• [What the task requires] From the listing below, copy only the lines running from the line that contains "ATOM 235 C CA" to the line that contains "ATOM 265 C CA", both included.

• [Material for this task]
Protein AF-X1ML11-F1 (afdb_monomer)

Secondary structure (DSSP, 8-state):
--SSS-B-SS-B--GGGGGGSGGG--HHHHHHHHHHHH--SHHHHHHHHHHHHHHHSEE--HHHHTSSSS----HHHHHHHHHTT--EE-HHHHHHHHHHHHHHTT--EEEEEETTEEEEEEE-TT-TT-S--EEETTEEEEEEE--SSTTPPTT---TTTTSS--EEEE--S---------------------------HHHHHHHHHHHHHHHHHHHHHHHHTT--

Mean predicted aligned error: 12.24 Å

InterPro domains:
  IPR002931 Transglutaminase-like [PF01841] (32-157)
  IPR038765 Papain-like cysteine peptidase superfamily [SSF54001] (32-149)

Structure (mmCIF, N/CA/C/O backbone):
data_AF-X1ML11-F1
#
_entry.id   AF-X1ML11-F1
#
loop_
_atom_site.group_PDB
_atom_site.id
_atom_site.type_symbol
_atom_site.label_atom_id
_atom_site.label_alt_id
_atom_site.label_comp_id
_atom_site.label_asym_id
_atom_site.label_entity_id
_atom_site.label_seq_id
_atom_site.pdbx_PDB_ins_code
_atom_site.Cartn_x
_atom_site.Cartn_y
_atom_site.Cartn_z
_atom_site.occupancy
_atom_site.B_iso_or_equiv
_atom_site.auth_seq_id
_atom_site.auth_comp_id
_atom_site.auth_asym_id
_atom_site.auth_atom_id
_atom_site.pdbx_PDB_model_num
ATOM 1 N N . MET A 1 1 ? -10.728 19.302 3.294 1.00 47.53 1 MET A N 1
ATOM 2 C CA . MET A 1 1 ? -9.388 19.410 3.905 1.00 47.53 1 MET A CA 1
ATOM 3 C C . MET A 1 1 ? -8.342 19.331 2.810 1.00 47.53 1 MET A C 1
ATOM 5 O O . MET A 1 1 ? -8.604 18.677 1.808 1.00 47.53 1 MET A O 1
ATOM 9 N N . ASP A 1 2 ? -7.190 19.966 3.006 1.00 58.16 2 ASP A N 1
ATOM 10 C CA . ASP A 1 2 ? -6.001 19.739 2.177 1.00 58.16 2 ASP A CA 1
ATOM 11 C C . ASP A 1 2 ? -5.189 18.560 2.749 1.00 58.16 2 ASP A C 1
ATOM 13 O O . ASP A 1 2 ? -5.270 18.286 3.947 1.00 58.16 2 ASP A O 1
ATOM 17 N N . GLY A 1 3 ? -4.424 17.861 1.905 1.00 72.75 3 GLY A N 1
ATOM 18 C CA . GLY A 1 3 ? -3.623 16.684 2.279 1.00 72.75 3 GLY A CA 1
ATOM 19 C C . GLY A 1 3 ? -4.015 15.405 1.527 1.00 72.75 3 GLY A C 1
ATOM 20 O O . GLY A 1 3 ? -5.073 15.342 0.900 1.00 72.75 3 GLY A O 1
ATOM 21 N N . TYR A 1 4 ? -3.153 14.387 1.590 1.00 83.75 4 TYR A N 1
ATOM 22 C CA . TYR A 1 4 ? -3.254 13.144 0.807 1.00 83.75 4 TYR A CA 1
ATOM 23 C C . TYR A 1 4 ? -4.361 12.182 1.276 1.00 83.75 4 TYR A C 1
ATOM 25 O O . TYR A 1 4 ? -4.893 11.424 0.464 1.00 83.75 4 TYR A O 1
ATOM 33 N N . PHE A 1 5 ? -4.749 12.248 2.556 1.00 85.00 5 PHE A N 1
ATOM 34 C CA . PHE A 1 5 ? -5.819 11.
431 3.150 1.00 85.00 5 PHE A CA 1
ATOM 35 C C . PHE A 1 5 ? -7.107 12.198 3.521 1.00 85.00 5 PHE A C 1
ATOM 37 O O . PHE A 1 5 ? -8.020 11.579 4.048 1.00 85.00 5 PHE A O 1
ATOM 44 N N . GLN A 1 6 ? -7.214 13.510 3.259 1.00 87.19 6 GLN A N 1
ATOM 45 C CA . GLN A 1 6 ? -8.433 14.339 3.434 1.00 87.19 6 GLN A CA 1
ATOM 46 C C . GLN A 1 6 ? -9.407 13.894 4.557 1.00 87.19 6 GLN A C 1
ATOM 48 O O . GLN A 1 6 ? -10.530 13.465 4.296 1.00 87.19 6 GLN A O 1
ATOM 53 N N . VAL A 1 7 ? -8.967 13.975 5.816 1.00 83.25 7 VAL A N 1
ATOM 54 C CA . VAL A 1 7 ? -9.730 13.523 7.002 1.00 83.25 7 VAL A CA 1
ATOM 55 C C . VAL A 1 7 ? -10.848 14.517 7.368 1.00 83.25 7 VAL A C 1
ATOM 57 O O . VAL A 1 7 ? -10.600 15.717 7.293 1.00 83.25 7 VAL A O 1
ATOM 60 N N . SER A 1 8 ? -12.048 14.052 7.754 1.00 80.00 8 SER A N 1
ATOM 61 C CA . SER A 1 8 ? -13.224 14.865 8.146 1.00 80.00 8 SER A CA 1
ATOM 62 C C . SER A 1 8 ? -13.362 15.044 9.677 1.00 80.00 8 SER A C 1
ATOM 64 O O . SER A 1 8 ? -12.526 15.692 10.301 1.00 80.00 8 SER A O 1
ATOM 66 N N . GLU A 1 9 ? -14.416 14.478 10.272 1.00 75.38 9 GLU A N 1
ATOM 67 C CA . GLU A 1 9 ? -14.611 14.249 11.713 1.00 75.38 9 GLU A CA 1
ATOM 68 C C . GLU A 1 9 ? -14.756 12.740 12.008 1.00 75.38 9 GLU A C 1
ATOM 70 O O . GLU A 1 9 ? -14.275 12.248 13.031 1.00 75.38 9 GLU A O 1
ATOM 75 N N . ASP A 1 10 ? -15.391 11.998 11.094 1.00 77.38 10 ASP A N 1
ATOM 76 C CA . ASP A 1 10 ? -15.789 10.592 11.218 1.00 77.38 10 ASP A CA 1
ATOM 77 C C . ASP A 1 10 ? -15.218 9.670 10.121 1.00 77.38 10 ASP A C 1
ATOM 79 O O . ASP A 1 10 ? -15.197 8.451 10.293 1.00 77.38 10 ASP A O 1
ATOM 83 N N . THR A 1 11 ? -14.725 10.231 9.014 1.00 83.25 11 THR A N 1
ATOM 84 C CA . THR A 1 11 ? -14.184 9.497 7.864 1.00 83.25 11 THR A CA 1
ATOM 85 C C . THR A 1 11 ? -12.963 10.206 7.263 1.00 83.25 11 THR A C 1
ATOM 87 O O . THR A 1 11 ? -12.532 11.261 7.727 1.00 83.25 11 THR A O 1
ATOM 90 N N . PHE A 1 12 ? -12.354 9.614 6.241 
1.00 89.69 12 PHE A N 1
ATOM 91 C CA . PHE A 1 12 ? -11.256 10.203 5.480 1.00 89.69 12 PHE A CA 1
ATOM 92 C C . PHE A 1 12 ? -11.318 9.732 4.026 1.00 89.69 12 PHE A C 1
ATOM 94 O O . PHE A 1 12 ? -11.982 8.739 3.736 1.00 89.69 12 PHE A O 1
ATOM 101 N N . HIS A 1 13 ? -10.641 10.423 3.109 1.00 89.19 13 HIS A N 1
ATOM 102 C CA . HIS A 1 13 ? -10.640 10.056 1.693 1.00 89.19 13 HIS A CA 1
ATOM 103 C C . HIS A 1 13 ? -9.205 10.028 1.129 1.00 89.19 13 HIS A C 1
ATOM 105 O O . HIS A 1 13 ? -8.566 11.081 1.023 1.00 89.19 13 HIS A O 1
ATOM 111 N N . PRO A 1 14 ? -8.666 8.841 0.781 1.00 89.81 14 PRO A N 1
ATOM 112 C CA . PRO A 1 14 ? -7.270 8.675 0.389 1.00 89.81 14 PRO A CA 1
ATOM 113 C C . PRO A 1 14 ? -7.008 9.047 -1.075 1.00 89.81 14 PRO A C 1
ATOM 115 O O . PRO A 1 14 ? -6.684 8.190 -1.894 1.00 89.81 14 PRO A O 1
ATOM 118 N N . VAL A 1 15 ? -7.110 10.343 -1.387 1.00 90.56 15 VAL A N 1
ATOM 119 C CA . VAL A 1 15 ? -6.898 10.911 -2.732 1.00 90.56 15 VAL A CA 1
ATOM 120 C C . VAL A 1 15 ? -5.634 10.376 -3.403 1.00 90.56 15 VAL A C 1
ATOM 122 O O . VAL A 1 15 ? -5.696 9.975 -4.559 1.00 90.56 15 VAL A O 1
--
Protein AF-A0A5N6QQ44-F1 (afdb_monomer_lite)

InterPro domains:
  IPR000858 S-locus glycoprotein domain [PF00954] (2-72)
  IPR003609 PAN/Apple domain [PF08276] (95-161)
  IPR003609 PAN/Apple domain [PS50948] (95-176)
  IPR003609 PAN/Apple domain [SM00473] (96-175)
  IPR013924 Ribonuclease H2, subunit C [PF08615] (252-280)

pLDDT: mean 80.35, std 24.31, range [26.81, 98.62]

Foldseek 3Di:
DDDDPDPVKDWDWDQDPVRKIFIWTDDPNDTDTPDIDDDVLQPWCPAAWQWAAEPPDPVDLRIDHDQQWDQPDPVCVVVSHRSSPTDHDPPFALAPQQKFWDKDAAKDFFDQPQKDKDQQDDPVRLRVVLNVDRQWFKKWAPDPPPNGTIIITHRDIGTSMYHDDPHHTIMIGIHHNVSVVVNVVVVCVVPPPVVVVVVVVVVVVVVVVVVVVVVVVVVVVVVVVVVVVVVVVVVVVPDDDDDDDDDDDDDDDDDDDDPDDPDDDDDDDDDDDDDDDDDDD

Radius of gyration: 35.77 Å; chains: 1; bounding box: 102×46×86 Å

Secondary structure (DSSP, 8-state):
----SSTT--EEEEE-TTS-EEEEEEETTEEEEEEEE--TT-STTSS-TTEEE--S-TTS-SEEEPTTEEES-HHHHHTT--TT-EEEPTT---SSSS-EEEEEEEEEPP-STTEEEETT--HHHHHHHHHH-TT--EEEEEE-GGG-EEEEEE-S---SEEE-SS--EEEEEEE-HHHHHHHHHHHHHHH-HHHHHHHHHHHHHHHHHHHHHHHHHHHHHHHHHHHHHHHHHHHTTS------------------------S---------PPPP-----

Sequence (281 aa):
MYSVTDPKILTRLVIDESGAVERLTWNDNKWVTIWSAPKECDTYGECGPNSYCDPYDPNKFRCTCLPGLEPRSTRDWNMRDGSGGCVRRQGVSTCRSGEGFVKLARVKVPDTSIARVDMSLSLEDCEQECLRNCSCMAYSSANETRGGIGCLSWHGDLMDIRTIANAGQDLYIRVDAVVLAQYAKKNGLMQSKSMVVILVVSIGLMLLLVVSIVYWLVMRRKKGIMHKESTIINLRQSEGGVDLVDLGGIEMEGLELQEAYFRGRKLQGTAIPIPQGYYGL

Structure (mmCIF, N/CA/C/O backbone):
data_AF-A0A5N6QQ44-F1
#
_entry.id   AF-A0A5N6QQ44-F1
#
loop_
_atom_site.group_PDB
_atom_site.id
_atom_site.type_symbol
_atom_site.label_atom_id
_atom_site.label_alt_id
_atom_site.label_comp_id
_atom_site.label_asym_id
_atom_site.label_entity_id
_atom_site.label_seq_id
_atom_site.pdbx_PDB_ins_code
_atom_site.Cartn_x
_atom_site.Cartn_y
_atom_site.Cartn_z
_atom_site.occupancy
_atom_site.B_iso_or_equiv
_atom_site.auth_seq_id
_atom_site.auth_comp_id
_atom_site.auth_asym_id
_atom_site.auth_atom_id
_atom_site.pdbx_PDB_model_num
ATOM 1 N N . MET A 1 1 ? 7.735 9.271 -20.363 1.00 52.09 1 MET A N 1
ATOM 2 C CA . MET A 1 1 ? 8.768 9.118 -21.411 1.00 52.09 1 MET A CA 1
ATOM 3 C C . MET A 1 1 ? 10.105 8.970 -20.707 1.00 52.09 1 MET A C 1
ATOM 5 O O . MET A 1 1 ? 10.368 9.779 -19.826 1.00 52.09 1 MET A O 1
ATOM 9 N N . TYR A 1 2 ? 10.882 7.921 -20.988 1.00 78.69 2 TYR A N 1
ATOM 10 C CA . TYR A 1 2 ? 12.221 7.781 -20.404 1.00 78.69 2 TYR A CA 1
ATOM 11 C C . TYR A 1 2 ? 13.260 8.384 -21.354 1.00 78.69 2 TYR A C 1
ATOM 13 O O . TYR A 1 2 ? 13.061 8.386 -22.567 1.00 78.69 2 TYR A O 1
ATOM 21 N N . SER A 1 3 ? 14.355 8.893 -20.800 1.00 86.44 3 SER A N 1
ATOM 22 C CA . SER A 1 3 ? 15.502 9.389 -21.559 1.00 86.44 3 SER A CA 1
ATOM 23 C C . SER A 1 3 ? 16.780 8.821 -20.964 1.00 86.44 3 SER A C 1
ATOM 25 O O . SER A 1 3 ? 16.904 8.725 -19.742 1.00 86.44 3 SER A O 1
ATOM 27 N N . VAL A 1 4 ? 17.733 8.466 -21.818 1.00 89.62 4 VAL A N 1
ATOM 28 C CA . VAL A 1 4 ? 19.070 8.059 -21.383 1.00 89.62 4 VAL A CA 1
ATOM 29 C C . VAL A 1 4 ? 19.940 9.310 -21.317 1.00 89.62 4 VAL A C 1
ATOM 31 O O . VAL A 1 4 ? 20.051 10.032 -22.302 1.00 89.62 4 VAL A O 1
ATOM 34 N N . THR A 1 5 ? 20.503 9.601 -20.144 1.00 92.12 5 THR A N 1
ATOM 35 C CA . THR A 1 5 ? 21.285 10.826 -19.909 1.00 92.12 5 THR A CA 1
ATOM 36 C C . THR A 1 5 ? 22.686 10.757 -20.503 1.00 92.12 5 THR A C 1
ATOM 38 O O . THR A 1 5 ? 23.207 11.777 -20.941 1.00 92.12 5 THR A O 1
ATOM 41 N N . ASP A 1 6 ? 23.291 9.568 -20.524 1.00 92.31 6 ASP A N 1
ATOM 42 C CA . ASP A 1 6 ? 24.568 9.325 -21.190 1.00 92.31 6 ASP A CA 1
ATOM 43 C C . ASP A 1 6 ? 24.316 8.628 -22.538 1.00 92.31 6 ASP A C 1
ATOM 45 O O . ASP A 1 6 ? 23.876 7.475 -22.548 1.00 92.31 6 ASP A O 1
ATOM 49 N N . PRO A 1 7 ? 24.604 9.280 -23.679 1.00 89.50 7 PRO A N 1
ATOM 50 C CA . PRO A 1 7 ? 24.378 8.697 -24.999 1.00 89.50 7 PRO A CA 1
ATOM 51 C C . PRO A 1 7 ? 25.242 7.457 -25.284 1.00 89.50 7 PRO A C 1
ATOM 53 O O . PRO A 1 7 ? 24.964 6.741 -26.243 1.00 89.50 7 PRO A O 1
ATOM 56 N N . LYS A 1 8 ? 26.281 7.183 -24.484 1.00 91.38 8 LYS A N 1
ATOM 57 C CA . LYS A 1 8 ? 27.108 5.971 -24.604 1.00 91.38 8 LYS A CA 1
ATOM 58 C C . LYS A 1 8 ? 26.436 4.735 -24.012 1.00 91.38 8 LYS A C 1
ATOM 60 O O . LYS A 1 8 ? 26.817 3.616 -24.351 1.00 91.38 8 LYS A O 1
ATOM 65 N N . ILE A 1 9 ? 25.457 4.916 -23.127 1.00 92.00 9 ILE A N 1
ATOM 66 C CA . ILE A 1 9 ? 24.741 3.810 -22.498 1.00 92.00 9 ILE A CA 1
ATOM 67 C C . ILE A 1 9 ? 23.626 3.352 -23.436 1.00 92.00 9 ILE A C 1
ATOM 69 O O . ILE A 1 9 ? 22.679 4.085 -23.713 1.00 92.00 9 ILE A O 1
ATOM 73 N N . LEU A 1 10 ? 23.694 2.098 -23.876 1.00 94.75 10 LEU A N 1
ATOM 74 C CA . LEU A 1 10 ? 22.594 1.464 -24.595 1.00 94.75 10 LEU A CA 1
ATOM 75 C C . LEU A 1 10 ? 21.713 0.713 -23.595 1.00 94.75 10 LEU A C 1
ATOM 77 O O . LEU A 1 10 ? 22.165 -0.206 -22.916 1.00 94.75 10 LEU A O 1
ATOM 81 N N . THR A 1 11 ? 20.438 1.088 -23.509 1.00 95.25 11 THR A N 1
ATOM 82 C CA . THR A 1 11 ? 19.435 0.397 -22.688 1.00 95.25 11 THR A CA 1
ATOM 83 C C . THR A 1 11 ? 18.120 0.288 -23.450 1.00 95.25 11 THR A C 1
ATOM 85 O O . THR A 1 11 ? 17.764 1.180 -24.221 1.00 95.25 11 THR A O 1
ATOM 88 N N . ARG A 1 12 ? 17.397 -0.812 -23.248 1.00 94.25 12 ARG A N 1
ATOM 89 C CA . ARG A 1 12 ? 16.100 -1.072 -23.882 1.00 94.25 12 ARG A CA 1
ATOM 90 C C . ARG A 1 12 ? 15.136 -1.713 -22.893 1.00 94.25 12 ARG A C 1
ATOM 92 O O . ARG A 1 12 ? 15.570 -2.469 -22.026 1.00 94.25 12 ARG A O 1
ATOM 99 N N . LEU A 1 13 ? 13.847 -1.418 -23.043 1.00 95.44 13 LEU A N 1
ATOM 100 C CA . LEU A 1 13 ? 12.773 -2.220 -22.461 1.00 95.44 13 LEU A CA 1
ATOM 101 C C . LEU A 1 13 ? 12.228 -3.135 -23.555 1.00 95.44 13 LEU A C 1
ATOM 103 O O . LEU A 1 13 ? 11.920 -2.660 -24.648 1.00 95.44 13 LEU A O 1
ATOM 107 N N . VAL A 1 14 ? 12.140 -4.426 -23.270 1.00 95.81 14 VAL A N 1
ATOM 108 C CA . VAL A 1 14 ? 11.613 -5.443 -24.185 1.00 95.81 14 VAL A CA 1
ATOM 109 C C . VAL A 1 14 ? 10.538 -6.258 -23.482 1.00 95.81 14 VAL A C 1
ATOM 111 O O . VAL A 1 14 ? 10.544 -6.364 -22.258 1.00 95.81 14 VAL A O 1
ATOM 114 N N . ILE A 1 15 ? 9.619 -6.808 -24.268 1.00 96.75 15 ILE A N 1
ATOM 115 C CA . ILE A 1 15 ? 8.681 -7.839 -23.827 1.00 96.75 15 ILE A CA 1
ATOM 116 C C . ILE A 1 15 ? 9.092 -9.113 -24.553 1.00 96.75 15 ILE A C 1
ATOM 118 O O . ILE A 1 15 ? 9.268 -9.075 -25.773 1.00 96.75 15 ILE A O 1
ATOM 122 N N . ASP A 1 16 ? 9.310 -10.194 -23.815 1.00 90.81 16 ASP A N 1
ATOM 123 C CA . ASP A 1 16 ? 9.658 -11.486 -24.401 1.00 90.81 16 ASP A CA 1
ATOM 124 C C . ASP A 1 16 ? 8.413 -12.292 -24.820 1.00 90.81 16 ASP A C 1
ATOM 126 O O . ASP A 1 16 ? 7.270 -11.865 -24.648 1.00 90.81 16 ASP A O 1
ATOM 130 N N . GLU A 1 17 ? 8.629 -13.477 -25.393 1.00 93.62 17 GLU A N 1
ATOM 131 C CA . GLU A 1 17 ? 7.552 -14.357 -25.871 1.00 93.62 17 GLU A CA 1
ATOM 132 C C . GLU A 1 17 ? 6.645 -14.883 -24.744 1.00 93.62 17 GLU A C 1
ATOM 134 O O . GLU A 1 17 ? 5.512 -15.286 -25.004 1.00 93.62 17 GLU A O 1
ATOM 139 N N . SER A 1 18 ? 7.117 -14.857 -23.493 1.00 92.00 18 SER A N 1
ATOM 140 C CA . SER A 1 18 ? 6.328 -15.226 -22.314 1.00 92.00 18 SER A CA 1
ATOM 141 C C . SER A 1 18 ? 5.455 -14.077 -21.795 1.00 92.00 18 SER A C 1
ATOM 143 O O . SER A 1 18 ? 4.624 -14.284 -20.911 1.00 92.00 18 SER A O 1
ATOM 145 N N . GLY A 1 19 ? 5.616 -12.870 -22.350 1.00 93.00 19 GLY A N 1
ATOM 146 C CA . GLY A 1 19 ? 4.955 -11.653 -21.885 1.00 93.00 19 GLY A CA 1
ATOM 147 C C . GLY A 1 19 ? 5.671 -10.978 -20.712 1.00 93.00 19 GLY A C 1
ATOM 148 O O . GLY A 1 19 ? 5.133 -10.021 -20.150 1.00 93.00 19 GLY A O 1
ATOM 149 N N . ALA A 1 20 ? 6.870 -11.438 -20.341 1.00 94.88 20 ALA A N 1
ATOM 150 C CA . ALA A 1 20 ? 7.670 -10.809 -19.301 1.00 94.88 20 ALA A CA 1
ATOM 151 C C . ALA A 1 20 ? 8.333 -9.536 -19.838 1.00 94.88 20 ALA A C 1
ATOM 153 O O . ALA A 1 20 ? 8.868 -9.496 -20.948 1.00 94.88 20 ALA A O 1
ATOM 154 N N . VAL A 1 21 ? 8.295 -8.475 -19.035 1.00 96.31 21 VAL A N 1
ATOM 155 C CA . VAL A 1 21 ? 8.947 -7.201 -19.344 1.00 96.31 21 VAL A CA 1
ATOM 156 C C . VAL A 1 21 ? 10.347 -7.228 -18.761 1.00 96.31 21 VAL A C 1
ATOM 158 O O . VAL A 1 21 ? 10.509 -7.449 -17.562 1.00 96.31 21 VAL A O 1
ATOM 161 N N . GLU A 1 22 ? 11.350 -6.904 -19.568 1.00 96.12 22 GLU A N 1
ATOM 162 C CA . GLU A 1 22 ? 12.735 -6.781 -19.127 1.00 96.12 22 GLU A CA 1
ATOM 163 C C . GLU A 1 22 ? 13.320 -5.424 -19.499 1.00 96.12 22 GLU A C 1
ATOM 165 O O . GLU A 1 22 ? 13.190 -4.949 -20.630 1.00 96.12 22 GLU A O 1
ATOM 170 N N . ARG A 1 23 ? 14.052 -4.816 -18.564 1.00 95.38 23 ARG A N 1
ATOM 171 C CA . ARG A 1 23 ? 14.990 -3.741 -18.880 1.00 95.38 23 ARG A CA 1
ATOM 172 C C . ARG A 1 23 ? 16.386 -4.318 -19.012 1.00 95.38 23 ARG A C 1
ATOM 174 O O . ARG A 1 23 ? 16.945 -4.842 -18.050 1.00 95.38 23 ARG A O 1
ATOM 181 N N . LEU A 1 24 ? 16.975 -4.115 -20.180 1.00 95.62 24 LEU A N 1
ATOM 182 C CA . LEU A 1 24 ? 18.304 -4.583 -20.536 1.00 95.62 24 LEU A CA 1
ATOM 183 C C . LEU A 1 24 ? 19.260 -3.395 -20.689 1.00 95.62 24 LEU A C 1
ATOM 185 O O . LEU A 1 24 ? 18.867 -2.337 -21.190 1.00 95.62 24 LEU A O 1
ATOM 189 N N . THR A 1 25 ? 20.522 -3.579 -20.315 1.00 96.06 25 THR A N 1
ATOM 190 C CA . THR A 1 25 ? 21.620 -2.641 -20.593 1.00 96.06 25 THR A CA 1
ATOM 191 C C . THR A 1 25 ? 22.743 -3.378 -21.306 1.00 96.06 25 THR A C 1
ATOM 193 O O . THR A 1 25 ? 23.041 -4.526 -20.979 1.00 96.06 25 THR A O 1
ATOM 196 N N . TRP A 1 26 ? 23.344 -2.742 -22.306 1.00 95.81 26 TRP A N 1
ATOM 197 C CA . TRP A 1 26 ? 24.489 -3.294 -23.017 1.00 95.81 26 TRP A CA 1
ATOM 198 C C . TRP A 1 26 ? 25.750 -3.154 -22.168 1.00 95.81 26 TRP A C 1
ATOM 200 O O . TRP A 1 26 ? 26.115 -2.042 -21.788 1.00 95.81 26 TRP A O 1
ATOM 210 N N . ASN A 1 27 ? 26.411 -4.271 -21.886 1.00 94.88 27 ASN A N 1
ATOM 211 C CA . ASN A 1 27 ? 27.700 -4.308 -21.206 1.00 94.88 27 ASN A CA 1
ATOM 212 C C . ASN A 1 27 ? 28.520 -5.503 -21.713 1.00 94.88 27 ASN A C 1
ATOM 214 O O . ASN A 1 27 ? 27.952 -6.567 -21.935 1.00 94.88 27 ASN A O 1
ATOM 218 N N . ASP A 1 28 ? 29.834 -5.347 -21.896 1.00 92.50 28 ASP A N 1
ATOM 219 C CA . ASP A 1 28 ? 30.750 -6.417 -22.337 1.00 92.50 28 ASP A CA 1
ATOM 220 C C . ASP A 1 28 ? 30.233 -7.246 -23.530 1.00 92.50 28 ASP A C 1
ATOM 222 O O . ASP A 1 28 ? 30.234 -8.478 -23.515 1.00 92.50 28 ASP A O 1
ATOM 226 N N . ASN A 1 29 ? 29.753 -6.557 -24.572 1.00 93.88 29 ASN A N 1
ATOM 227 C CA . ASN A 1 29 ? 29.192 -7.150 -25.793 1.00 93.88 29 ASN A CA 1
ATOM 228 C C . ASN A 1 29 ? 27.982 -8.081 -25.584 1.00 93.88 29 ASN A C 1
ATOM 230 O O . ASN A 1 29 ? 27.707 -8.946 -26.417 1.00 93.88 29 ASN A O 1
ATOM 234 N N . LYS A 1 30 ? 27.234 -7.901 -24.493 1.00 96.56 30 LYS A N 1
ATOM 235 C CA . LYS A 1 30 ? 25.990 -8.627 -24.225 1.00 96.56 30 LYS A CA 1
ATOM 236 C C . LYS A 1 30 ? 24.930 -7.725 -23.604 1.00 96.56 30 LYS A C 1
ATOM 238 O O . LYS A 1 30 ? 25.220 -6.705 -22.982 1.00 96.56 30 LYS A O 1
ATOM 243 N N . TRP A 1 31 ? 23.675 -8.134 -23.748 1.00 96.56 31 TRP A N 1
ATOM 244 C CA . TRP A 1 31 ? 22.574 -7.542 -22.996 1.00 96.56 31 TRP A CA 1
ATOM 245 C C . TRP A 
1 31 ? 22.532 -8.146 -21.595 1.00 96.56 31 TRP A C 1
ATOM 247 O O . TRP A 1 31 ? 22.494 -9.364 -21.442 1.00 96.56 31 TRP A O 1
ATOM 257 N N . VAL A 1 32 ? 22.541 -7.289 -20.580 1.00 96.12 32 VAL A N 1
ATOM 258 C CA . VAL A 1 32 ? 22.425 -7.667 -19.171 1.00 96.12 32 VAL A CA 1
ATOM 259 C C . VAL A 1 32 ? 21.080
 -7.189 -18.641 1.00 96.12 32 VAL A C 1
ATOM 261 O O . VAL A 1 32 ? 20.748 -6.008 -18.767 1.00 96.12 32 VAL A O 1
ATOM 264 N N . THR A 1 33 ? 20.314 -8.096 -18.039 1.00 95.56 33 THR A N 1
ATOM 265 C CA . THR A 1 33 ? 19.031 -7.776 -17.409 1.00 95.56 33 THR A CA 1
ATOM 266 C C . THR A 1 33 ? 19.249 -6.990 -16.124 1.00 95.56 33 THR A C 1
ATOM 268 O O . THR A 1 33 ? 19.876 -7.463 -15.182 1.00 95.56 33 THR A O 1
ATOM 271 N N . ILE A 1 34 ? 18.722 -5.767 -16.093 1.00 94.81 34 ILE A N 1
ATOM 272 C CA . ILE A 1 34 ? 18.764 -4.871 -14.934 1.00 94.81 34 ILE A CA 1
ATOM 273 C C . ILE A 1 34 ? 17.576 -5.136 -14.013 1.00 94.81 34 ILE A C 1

• [Expected output]
ATOM 235 C CA . LYS A 1 30 ? 25.990 -8.627 -24.225 1.00 96.56 30 LYS A CA 1
ATOM 236 C C . LYS A 1 30 ? 24.930 -7.725 -23.604 1.00 96.56 30 LYS A C 1
ATOM 238 O O . LYS A 1 30 ? 25.220 -6.705 -22.982 1.00 96.56 30 LYS A O 1
ATOM 243 N N . TRP A 1 31 ? 23.675 -8.134 -23.748 1.00 96.56 31 TRP A N 1
ATOM 244 C CA . TRP A 1 31 ? 22.574 -7.542 -22.996 1.00 96.56 31 TRP A CA 1
ATOM 245 C C . TRP A 
1 31 ? 22.532 -8.146 -21.595 1.00 96.56 31 TRP A C 1
ATOM 247 O O . TRP A 1 31 ? 22.494 -9.364 -21.442 1.00 96.56 31 TRP A O 1
ATOM 257 N N . VAL A 1 32 ? 22.541 -7.289 -20.580 1.00 96.12 32 VAL A N 1
ATOM 258 C CA . VAL A 1 32 ? 22.425 -7.667 -19.171 1.00 96.12 32 VAL A CA 1
ATOM 259 C C . VAL A 1 32 ? 21.080
 -7.189 -18.641 1.00 96.12 32 VAL A C 1
ATOM 261 O O . VAL A 1 32 ? 20.748 -6.008 -18.767 1.00 96.12 32 VAL A O 1
ATOM 264 N N . THR A 1 33 ? 20.314 -8.096 -18.039 1.00 95.56 33 THR A N 1
ATOM 265 C CA . THR A 1 33 ? 19.031 -7.776 -17.409 1.00 95.56 33 THR A CA 1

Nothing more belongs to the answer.